Modeling the Evolution and Runup of Breaking Solitary and Solitary-Like Waves on Straight and Composite Slopes

Abstract

Understanding the runup and inundation of long waves on coasts is of great importance for coastal community as flooding hazards are closely related to safety issues. For many years, solitary and solitary-like waves are frequently considered as a surrogate of extremely long waves for estimating runup and inundation. Since scaling issues are of concern when extending to real-world conditions, large-scale experiments for solitary waves on uniform beaches are reviewed and additional experiments for solitary waves on composite slopes are performed in this study.
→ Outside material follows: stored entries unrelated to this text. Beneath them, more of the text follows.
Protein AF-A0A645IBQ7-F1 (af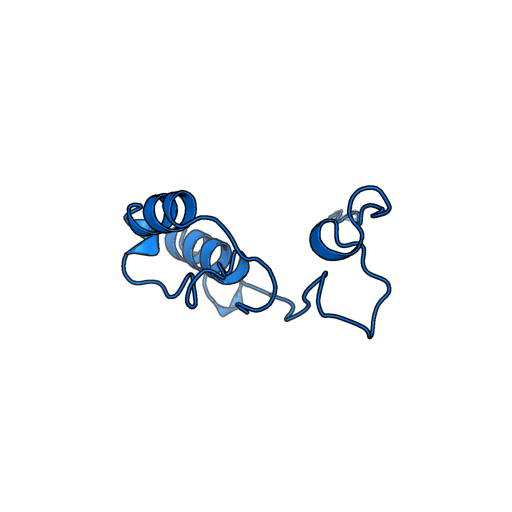db_monomer_lite)

pLDDT: mean 93.0, std 5.18, range [60.88, 98.0]

Sequence (88 aa):
MECCYEVGDDLIEEFKNQEIYKNVSISTGKNISLKNCIINQLKSLGIEENQITSIDICTYCNNKFNLHSYRKQRENSGRMFSFIYMNK

InterPro domains:
  IPR003730 Multi-copper polyphenol oxidoreductase [PF02578] (2-84)
  IPR003730 Multi-copper polyphenol oxidoreductase [PTHR30616] (2-87)
  IPR011324 Cytotoxic necrotizing factor-like, catalytic [SSF64438] (3-87)
  IPR038371 Multi-copper polyphenol oxidoreductase superfamily [G3DSA:3.60.140.10] (1-88)

Radius of gyration: 15.31 Å; chains: 1; bounding box: 38×30×34 Å

Foldseek 3Di:
DFDQAFDDPVVVVVQCPDPLPVPWCQYDPRTGNPVSVVVSVCVVVVNDPVNDDDDPDDLAPDPPDPHFDCSRQPPNGDDDDDDDDDDD

Organism: NCBI:txid1076179

Structure (mmCIF, N/CA/C/O backbone):
data_AF-A0A645IBQ7-F1
#
_entry.id   AF-A0A645IBQ7-F1
#
loop_
_atom_site.group_PDB
_atom_site.id
_atom_site.type_symbol
_atom_site.label_atom_id
_atom_site.label_alt_id
_atom_site.label_comp_id
_atom_site.label_asym_id
_atom_site.label_entity_id
_atom_site.label_seq_id
_atom_site.pdbx_PDB_ins_code
_atom_site.Cartn_x
_atom_site.Cartn_y
_atom_site.Cartn_z
_atom_site.occupancy
_atom_site.B_iso_or_equiv
_atom_site.auth_seq_id
_atom_site.auth_comp_id
_atom_site.auth_asym_id
_atom_site.auth_atom_id
_atom_site.pdbx_PDB_model_num
ATOM 1 N N . MET A 1 1 ? 2.585 -6.315 5.085 1.00 60.88 1 MET A N 1
ATOM 2 C CA . MET A 1 1 ? 3.893 -6.858 4.664 1.00 60.88 1 MET A CA 1
ATOM 3 C C . MET A 1 1 ? 4.779 -5.670 4.350 1.00 60.88 1 MET A C 1
ATOM 5 O O . MET A 1 1 ? 4.403 -4.859 3.515 1.00 60.88 1 MET A O 1
ATOM 9 N N . GLU A 1 2 ? 5.895 -5.552 5.062 1.00 73.06 2 GLU A N 1
ATOM 10 C CA . GLU A 1 2 ? 6.792 -4.386 5.080 1.00 73.06 2 GLU A CA 1
ATOM 11 C C . GLU A 1 2 ? 8.177 -4.850 4.627 1.00 73.06 2 GLU A C 1
ATOM 13 O O . GLU A 1 2 ? 9.036 -5.129 5.451 1.00 73.06 2 GLU A O 1
ATOM 18 N N . CYS A 1 3 ? 8.355 -5.078 3.323 1.00 83.56 3 CYS A N 1
ATOM 19 C CA . CYS A 1 3 ? 9.505 -5.856 2.837 1.00 83.56 3 CYS A CA 1
ATOM 20 C C . CYS A 1 3 ? 10.389 -5.157 1.798 1.00 83.56 3 CYS A C 1
ATOM 22 O O . CYS A 1 3 ? 11.598 -5.341 1.830 1.00 83.56 3 CYS A O 1
ATOM 24 N N . CYS A 1 4 ? 9.811 -4.427 0.840 1.00 90.44 4 CYS A N 1
ATOM 25 C CA . CYS A 1 4 ? 10.530 -4.035 -0.381 1.00 90.44 4 CYS A CA 1
ATOM 26 C C . CYS A 1 4 ? 10.190 -2.592 -0.848 1.00 90.44 4 CYS A C 1
ATOM 28 O O . CYS A 1 4 ? 10.515 -2.222 -1.977 1.00 90.44 4 CYS A O 1
ATOM 30 N N . TYR A 1 5 ? 9.501 -1.783 -0.027 1.00 92.94 5 TYR A N 1
ATOM 31 C CA . TYR A 1 5 ? 9.073 -0.417 -0.373 1.00 92.94 5 TYR A CA 1
ATOM 32 C C . TYR A 1 5 ? 9.633 0.601 0.627 1.00 92.94 5 TYR A C 1
ATOM 34 O O . TYR A 1 5 ? 8.939 1.086 1.520 1.00 92.94 5 TYR A O 1
ATOM 42 N N . GLU A 1 6 ? 10.920 0.892 0.452 1.00 94.88 6 GLU A N 1
ATOM 43 C CA . GLU A 1 6 ? 11.655 1.888 1.226 1.00 94.88 6 GLU A CA 1
ATOM 44 C C . GLU A 1 6 ? 11.380 3.304 0.708 1.00 94.88 6 GLU A C 1
ATOM 46 O O . GLU A 1 6 ? 11.339 3.542 -0.511 1.00 94.88 6 GLU A O 1
ATOM 51 N N . VAL A 1 7 ? 11.182 4.238 1.632 1.00 94.31 7 VAL A N 1
ATOM 52 C CA . VAL A 1 7 ? 10.871 5.644 1.356 1.00 94.31 7 VAL A CA 1
ATOM 53 C C . VAL A 1 7 ? 11.706 6.569 2.248 1.00 94.31 7 VAL A C 1
ATOM 55 O O . VAL A 1 7 ? 12.354 6.112 3.190 1.00 94.31 7 VAL A O 1
ATOM 58 N N . GLY A 1 8 ? 11.725 7.862 1.918 1.00 96.06 8 GLY A N 1
ATOM 59 C CA . GLY A 1 8 ? 12.389 8.881 2.729 1.00 96.06 8 GLY A CA 1
ATOM 60 C C . GLY A 1 8 ? 11.720 9.069 4.092 1.00 96.06 8 GLY A C 1
ATOM 61 O O . GLY A 1 8 ? 10.554 8.714 4.282 1.00 96.06 8 GLY A O 1
ATOM 62 N N . ASP A 1 9 ? 12.482 9.609 5.045 1.00 93.94 9 ASP A N 1
ATOM 63 C CA . ASP A 1 9 ? 11.995 9.852 6.408 1.00 93.94 9 ASP A CA 1
ATOM 64 C C . ASP A 1 9 ? 10.863 10.892 6.414 1.00 93.94 9 ASP A C 1
ATOM 66 O O . ASP A 1 9 ? 9.881 10.725 7.132 1.00 93.94 9 ASP A O 1
ATOM 70 N N . ASP A 1 10 ? 10.946 11.882 5.524 1.00 96.06 10 ASP A N 1
ATOM 71 C CA . ASP A 1 10 ? 9.927 12.901 5.264 1.00 96.06 10 ASP A CA 1
ATOM 72 C C . ASP A 1 10 ? 8.559 12.292 4.933 1.00 96.06 10 ASP A C 1
ATOM 74 O O . ASP A 1 10 ? 7.548 12.656 5.534 1.00 96.06 10 ASP A O 1
ATOM 78 N N . LEU A 1 11 ? 8.524 11.301 4.039 1.00 94.44 11 LEU A N 1
ATOM 79 C CA . LEU A 1 11 ? 7.275 10.633 3.679 1.00 94.44 11 LEU A CA 1
ATOM 80 C C . LEU A 1 11 ? 6.723 9.805 4.848 1.00 94.44 11 LEU A C 1
ATOM 82 O O . LEU A 1 11 ? 5.516 9.745 5.063 1.00 94.44 11 LEU A O 1
ATOM 86 N N . ILE A 1 12 ? 7.587 9.149 5.623 1.00 91.94 12 ILE A N 1
ATOM 87 C CA . ILE A 1 12 ? 7.151 8.354 6.783 1.00 91.94 12 ILE A CA 1
ATOM 88 C C . ILE A 1 12 ? 6.549 9.261 7.850 1.00 91.94 12 ILE A C 1
ATOM 90 O O . ILE A 1 12 ? 5.522 8.916 8.438 1.00 91.94 12 ILE A O 1
ATOM 94 N N . GLU A 1 13 ? 7.180 10.403 8.100 1.00 92.44 13 GLU A N 1
ATOM 95 C CA . GLU A 1 13 ? 6.679 11.423 9.014 1.00 92.44 13 GLU A CA 1
ATOM 96 C C . GLU A 1 13 ? 5.339 11.980 8.538 1.00 92.44 13 GLU A C 1
ATOM 98 O O . GLU A 1 13 ? 4.405 12.059 9.334 1.00 92.44 13 GLU A O 1
ATOM 103 N N . GLU A 1 14 ? 5.193 12.269 7.242 1.00 94.12 14 GLU A N 1
ATOM 104 C CA . GLU A 1 14 ? 3.923 12.714 6.664 1.00 94.12 14 GLU A CA 1
ATOM 105 C C . GLU A 1 14 ? 2.793 11.715 6.941 1.00 94.12 14 GLU A C 1
ATOM 107 O O . GLU A 1 14 ? 1.720 12.113 7.394 1.00 94.12 14 GLU A O 1
ATOM 112 N N . PHE A 1 15 ? 3.031 10.414 6.745 1.00 93.31 15 PHE A N 1
ATOM 113 C CA . PHE A 1 15 ? 2.040 9.391 7.080 1.00 93.31 15 PHE A CA 1
ATOM 114 C C . PHE A 1 15 ? 1.778 9.324 8.592 1.00 93.31 15 PHE A C 1
ATOM 116 O O . PHE A 1 15 ? 0.624 9.339 9.011 1.00 93.31 15 PHE A O 1
ATOM 123 N N . LYS A 1 16 ? 2.812 9.282 9.436 1.00 90.31 16 LYS A N 1
ATOM 124 C CA . LYS A 1 16 ? 2.643 9.181 10.900 1.00 90.31 16 LYS A CA 1
ATOM 125 C C . LYS A 1 16 ? 1.930 10.388 11.516 1.00 90.31 16 LYS A C 1
ATOM 127 O O . LYS A 1 16 ? 1.282 10.240 12.550 1.00 90.31 16 LYS A O 1
ATOM 132 N N . ASN A 1 17 ? 2.023 11.556 10.884 1.00 93.94 17 ASN A N 1
ATOM 133 C CA . ASN A 1 17 ? 1.344 12.773 11.320 1.00 93.94 17 ASN A CA 1
ATOM 134 C C . ASN A 1 17 ? -0.164 12.766 11.026 1.00 93.94 17 ASN A C 1
ATOM 136 O O . ASN A 1 17 ? -0.895 13.579 11.594 1.00 93.94 17 ASN A O 1
ATOM 140 N N . GLN A 1 18 ? -0.658 11.858 10.179 1.00 94.94 18 GLN A N 1
ATOM 141 C CA . GLN A 1 18 ? -2.094 11.731 9.949 1.00 94.94 18 GLN A CA 1
ATOM 142 C C . GLN A 1 18 ? -2.755 10.978 11.104 1.00 94.94 18 GLN A C 1
ATOM 144 O O . GLN A 1 18 ? -2.324 9.890 11.488 1.00 94.94 18 GLN A O 1
ATOM 149 N N . GLU A 1 19 ? -3.861 11.526 11.612 1.00 94.12 19 GLU A N 1
ATOM 150 C CA . GLU A 1 19 ? -4.597 10.967 12.756 1.00 94.12 19 GLU A CA 1
ATOM 151 C C . GLU A 1 19 ? -4.956 9.491 12.556 1.00 94.12 19 GLU A C 1
ATOM 153 O O . GLU A 1 19 ? -4.816 8.670 13.460 1.00 94.12 19 GLU A O 1
ATOM 158 N N . ILE A 1 20 ? -5.339 9.146 11.327 1.00 94.44 20 ILE A N 1
ATOM 159 C CA . ILE A 1 20 ? -5.731 7.799 10.932 1.00 94.44 20 ILE A CA 1
ATOM 160 C C . ILE A 1 20 ? -4.618 6.760 11.141 1.00 94.44 20 ILE A C 1
ATOM 162 O O . ILE A 1 20 ? -4.927 5.587 11.319 1.00 94.44 20 ILE A O 1
ATOM 166 N N . TYR A 1 21 ? -3.342 7.157 11.173 1.00 94.19 21 TYR A N 1
ATOM 167 C CA . TYR A 1 21 ? -2.205 6.238 11.284 1.00 94.19 21 TYR A CA 1
ATOM 168 C C . TYR A 1 21 ? -1.459 6.291 12.624 1.00 94.19 21 TYR A C 1
ATOM 170 O O . TYR A 1 21 ? -0.545 5.492 12.821 1.00 94.19 21 TYR A O 1
ATOM 178 N N . LYS A 1 22 ? -1.850 7.157 13.571 1.00 87.31 22 LYS A N 1
ATOM 179 C CA . LYS A 1 22 ? -1.115 7.363 14.839 1.00 87.31 22 LYS A CA 1
ATOM 180 C C . LYS A 1 22 ? -0.863 6.089 15.653 1.00 87.31 22 LYS A C 1
ATOM 182 O O . LYS A 1 22 ? 0.183 5.970 16.281 1.00 87.31 22 LYS A O 1
ATOM 187 N N . ASN A 1 23 ? -1.793 5.134 15.625 1.00 85.75 23 ASN A N 1
ATOM 188 C CA . ASN A 1 23 ? -1.708 3.874 16.377 1.00 85.75 23 ASN A CA 1
ATOM 189 C C . ASN A 1 23 ? -1.614 2.643 15.467 1.00 85.75 23 ASN A C 1
ATOM 191 O O . ASN A 1 23 ? -2.000 1.540 15.852 1.00 85.75 23 ASN A O 1
ATOM 195 N N . VAL A 1 24 ? -1.141 2.828 14.236 1.00 88.88 24 VAL A N 1
ATOM 196 C CA . VAL A 1 24 ? -1.132 1.784 13.214 1.00 88.88 24 VAL A CA 1
ATOM 197 C C . VAL A 1 24 ? 0.305 1.476 12.836 1.00 88.88 24 VAL A C 1
ATOM 199 O O . VAL A 1 24 ? 1.084 2.363 12.493 1.00 88.88 24 VAL A O 1
ATOM 202 N N . SER A 1 25 ? 0.661 0.192 12.856 1.00 90.38 25 SER A N 1
ATOM 203 C CA . SER A 1 25 ? 1.939 -0.270 12.316 1.00 90.38 25 SER A CA 1
ATOM 204 C C . SER A 1 25 ? 1.891 -0.203 10.785 1.00 90.38 25 SER A C 1
ATOM 206 O O . SER A 1 25 ? 1.453 -1.131 10.101 1.00 90.38 25 SER A O 1
ATOM 208 N N . ILE A 1 26 ? 2.250 0.970 10.261 1.00 91.19 26 ILE A N 1
ATOM 209 C CA . ILE A 1 26 ? 2.314 1.260 8.824 1.00 91.19 26 ILE A CA 1
ATOM 210 C C . ILE A 1 26 ? 3.731 1.143 8.257 1.00 91.19 26 ILE A C 1
ATOM 212 O O . ILE A 1 26 ? 3.895 1.221 7.043 1.00 91.19 26 ILE A O 1
ATOM 216 N N . SER A 1 27 ? 4.758 0.993 9.096 1.00 92.06 27 SER A N 1
ATOM 217 C CA . SER A 1 27 ? 6.153 0.951 8.654 1.00 92.06 27 SER A CA 1
ATOM 218 C C . SER A 1 27 ? 7.070 0.200 9.621 1.00 92.06 27 SER A C 1
ATOM 220 O O . SER A 1 27 ? 6.965 0.406 10.833 1.00 92.06 27 SER A O 1
ATOM 222 N N . THR A 1 28 ? 8.063 -0.511 9.080 1.00 91.19 28 THR A N 1
ATOM 223 C CA . THR A 1 28 ? 9.208 -1.076 9.811 1.00 91.19 28 THR A CA 1
ATOM 224 C C . THR A 1 28 ? 10.488 -0.411 9.313 1.00 91.19 28 THR A C 1
ATOM 226 O O . THR A 1 28 ? 10.898 -0.594 8.163 1.00 91.19 28 THR A O 1
ATOM 229 N N . GLY A 1 29 ? 11.129 0.385 10.173 1.00 90.06 29 GLY A N 1
ATOM 230 C CA . GLY A 1 29 ? 12.234 1.251 9.758 1.00 90.06 29 GLY A CA 1
ATOM 231 C C . GLY A 1 29 ? 11.780 2.198 8.645 1.00 90.06 29 GLY A C 1
ATOM 232 O O . GLY A 1 29 ? 10.775 2.887 8.804 1.00 90.06 29 GLY A O 1
ATOM 233 N N . LYS A 1 30 ? 12.486 2.181 7.508 1.00 91.88 30 LYS A N 1
ATOM 234 C CA . LYS A 1 30 ? 12.143 2.983 6.322 1.00 91.88 30 LYS A CA 1
ATOM 235 C C . LYS A 1 30 ? 11.174 2.310 5.343 1.00 91.88 30 LYS A C 1
ATOM 237 O O . LYS A 1 30 ? 10.815 2.892 4.321 1.00 91.88 30 LYS A O 1
ATOM 242 N N . ASN A 1 31 ? 10.753 1.076 5.625 1.00 94.44 31 ASN A N 1
ATOM 243 C CA . ASN A 1 31 ? 9.833 0.336 4.766 1.00 94.44 31 ASN A CA 1
ATOM 244 C C . ASN A 1 31 ? 8.389 0.598 5.176 1.00 94.44 31 ASN A C 1
ATOM 246 O O . ASN A 1 31 ? 7.990 0.210 6.271 1.00 94.44 31 ASN A O 1
ATOM 250 N N . ILE A 1 32 ? 7.593 1.184 4.283 1.00 93.94 32 ILE A N 1
ATOM 251 C CA . ILE A 1 32 ? 6.168 1.445 4.519 1.00 93.94 32 ILE A CA 1
ATOM 252 C C . ILE A 1 32 ? 5.296 0.327 3.919 1.00 93.94 32 ILE A C 1
ATOM 254 O O . ILE A 1 32 ? 5.537 -0.164 2.813 1.00 93.94 32 ILE A O 1
ATOM 258 N N . SER A 1 33 ? 4.255 -0.086 4.642 1.00 94.00 33 SER A N 1
ATOM 259 C CA . SER A 1 33 ? 3.234 -1.033 4.188 1.00 94.00 33 SER A CA 1
ATOM 260 C C . SER A 1 33 ? 1.981 -0.303 3.756 1.00 94.00 33 SER A C 1
ATOM 262 O O . SER A 1 33 ? 1.053 -0.077 4.531 1.00 94.00 33 SER A O 1
ATOM 264 N N . LEU A 1 34 ? 1.915 -0.041 2.451 1.00 93.00 34 LEU A N 1
ATOM 265 C CA . LEU A 1 34 ? 0.712 0.483 1.803 1.00 93.00 34 LEU A CA 1
ATOM 266 C C . LEU A 1 34 ? -0.506 -0.420 2.045 1.00 93.00 34 LEU A C 1
ATOM 268 O O . LEU A 1 34 ? -1.619 0.073 2.185 1.00 93.00 34 LEU A O 1
ATOM 272 N N . LYS A 1 35 ? -0.290 -1.737 2.165 1.00 93.00 35 LYS A N 1
ATOM 273 C CA . LYS A 1 35 ? -1.336 -2.706 2.518 1.00 93.00 35 LYS A CA 1
ATOM 274 C C . LYS A 1 35 ? -1.983 -2.367 3.864 1.00 93.00 35 LYS A C 1
ATOM 276 O O . LYS A 1 35 ? -3.203 -2.299 3.949 1.00 93.00 35 LYS A O 1
ATOM 281 N N . ASN A 1 36 ? -1.174 -2.145 4.902 1.00 92.62 36 ASN A N 1
ATOM 282 C CA . ASN A 1 36 ? -1.684 -1.837 6.240 1.00 92.62 36 ASN A CA 1
ATOM 283 C C . ASN A 1 36 ? -2.354 -0.458 6.263 1.00 92.62 36 ASN A C 1
ATOM 285 O O . ASN A 1 36 ? -3.399 -0.319 6.894 1.00 92.62 36 ASN A O 1
ATOM 289 N N . CYS A 1 37 ? -1.809 0.522 5.529 1.00 94.50 37 CYS A N 1
ATOM 290 C CA . CYS A 1 37 ? -2.453 1.826 5.363 1.00 94.50 37 CYS A CA 1
ATOM 291 C C . CYS A 1 37 ? -3.869 1.676 4.784 1.00 94.50 37 CYS A C 1
ATOM 293 O O . CYS A 1 37 ? -4.821 2.160 5.388 1.00 94.50 37 CYS A O 1
ATOM 295 N N . ILE A 1 38 ? -4.020 0.945 3.673 1.00 94.81 38 ILE A N 1
ATOM 296 C CA . ILE A 1 38 ? -5.316 0.730 3.008 1.00 94.81 38 ILE A CA 1
ATOM 297 C C . ILE A 1 38 ? -6.291 -0.030 3.913 1.00 94.81 38 ILE A C 1
ATOM 299 O O . ILE A 1 38 ? -7.440 0.379 4.043 1.00 94.81 38 ILE A O 1
ATOM 303 N N . ILE A 1 39 ? -5.853 -1.109 4.573 1.00 94.25 39 ILE A N 1
ATOM 304 C CA . ILE A 1 39 ? -6.712 -1.870 5.498 1.00 94.25 39 ILE A CA 1
ATOM 305 C C . ILE A 1 39 ? -7.234 -0.958 6.609 1.00 94.25 39 ILE A C 1
ATOM 307 O O . ILE A 1 39 ? -8.421 -0.975 6.924 1.00 94.25 39 ILE A O 1
ATOM 311 N N . ASN A 1 40 ? -6.365 -0.130 7.184 1.00 95.06 40 ASN A N 1
ATOM 312 C CA . ASN A 1 40 ? -6.765 0.788 8.236 1.00 95.06 40 ASN A CA 1
ATOM 313 C C . ASN A 1 40 ? -7.709 1.893 7.729 1.00 95.06 40 ASN A C 1
ATOM 315 O O . ASN A 1 40 ? -8.675 2.231 8.409 1.00 95.06 40 ASN A O 1
ATOM 319 N N . GLN A 1 41 ? -7.487 2.400 6.514 1.00 96.06 41 GLN A N 1
ATOM 320 C CA . GLN A 1 41 ? -8.422 3.313 5.856 1.00 96.06 41 GLN A CA 1
ATOM 321 C C . GLN A 1 41 ? -9.804 2.677 5.672 1.00 96.06 41 GLN A C 1
ATOM 323 O O . GLN A 1 41 ? -10.802 3.285 6.045 1.00 96.06 41 GLN A O 1
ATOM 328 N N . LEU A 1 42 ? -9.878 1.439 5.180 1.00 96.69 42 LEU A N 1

As such, those experimental data obtained from large-scale physical modeling can be used to validate numerical models and then to extend the range of parameters in terms of wave conditions and slope geometries which cannot be straightforwardly achieved in large-scale experimental works. Considering the computational efficiency, an open-source non-hydrostatic wave-flow model SWASH is used herein. Detailed model-data comparisons in terms of free surface elevation time series and maximum runup heights are carried out for long waves running up and down on beaches with different slope gradients to ensure the accuracy of the SWASH model for such applications. Finally, a simple method for estimating maximum shoreline excursion for solitary waves on a particularly designed composite slope is provided.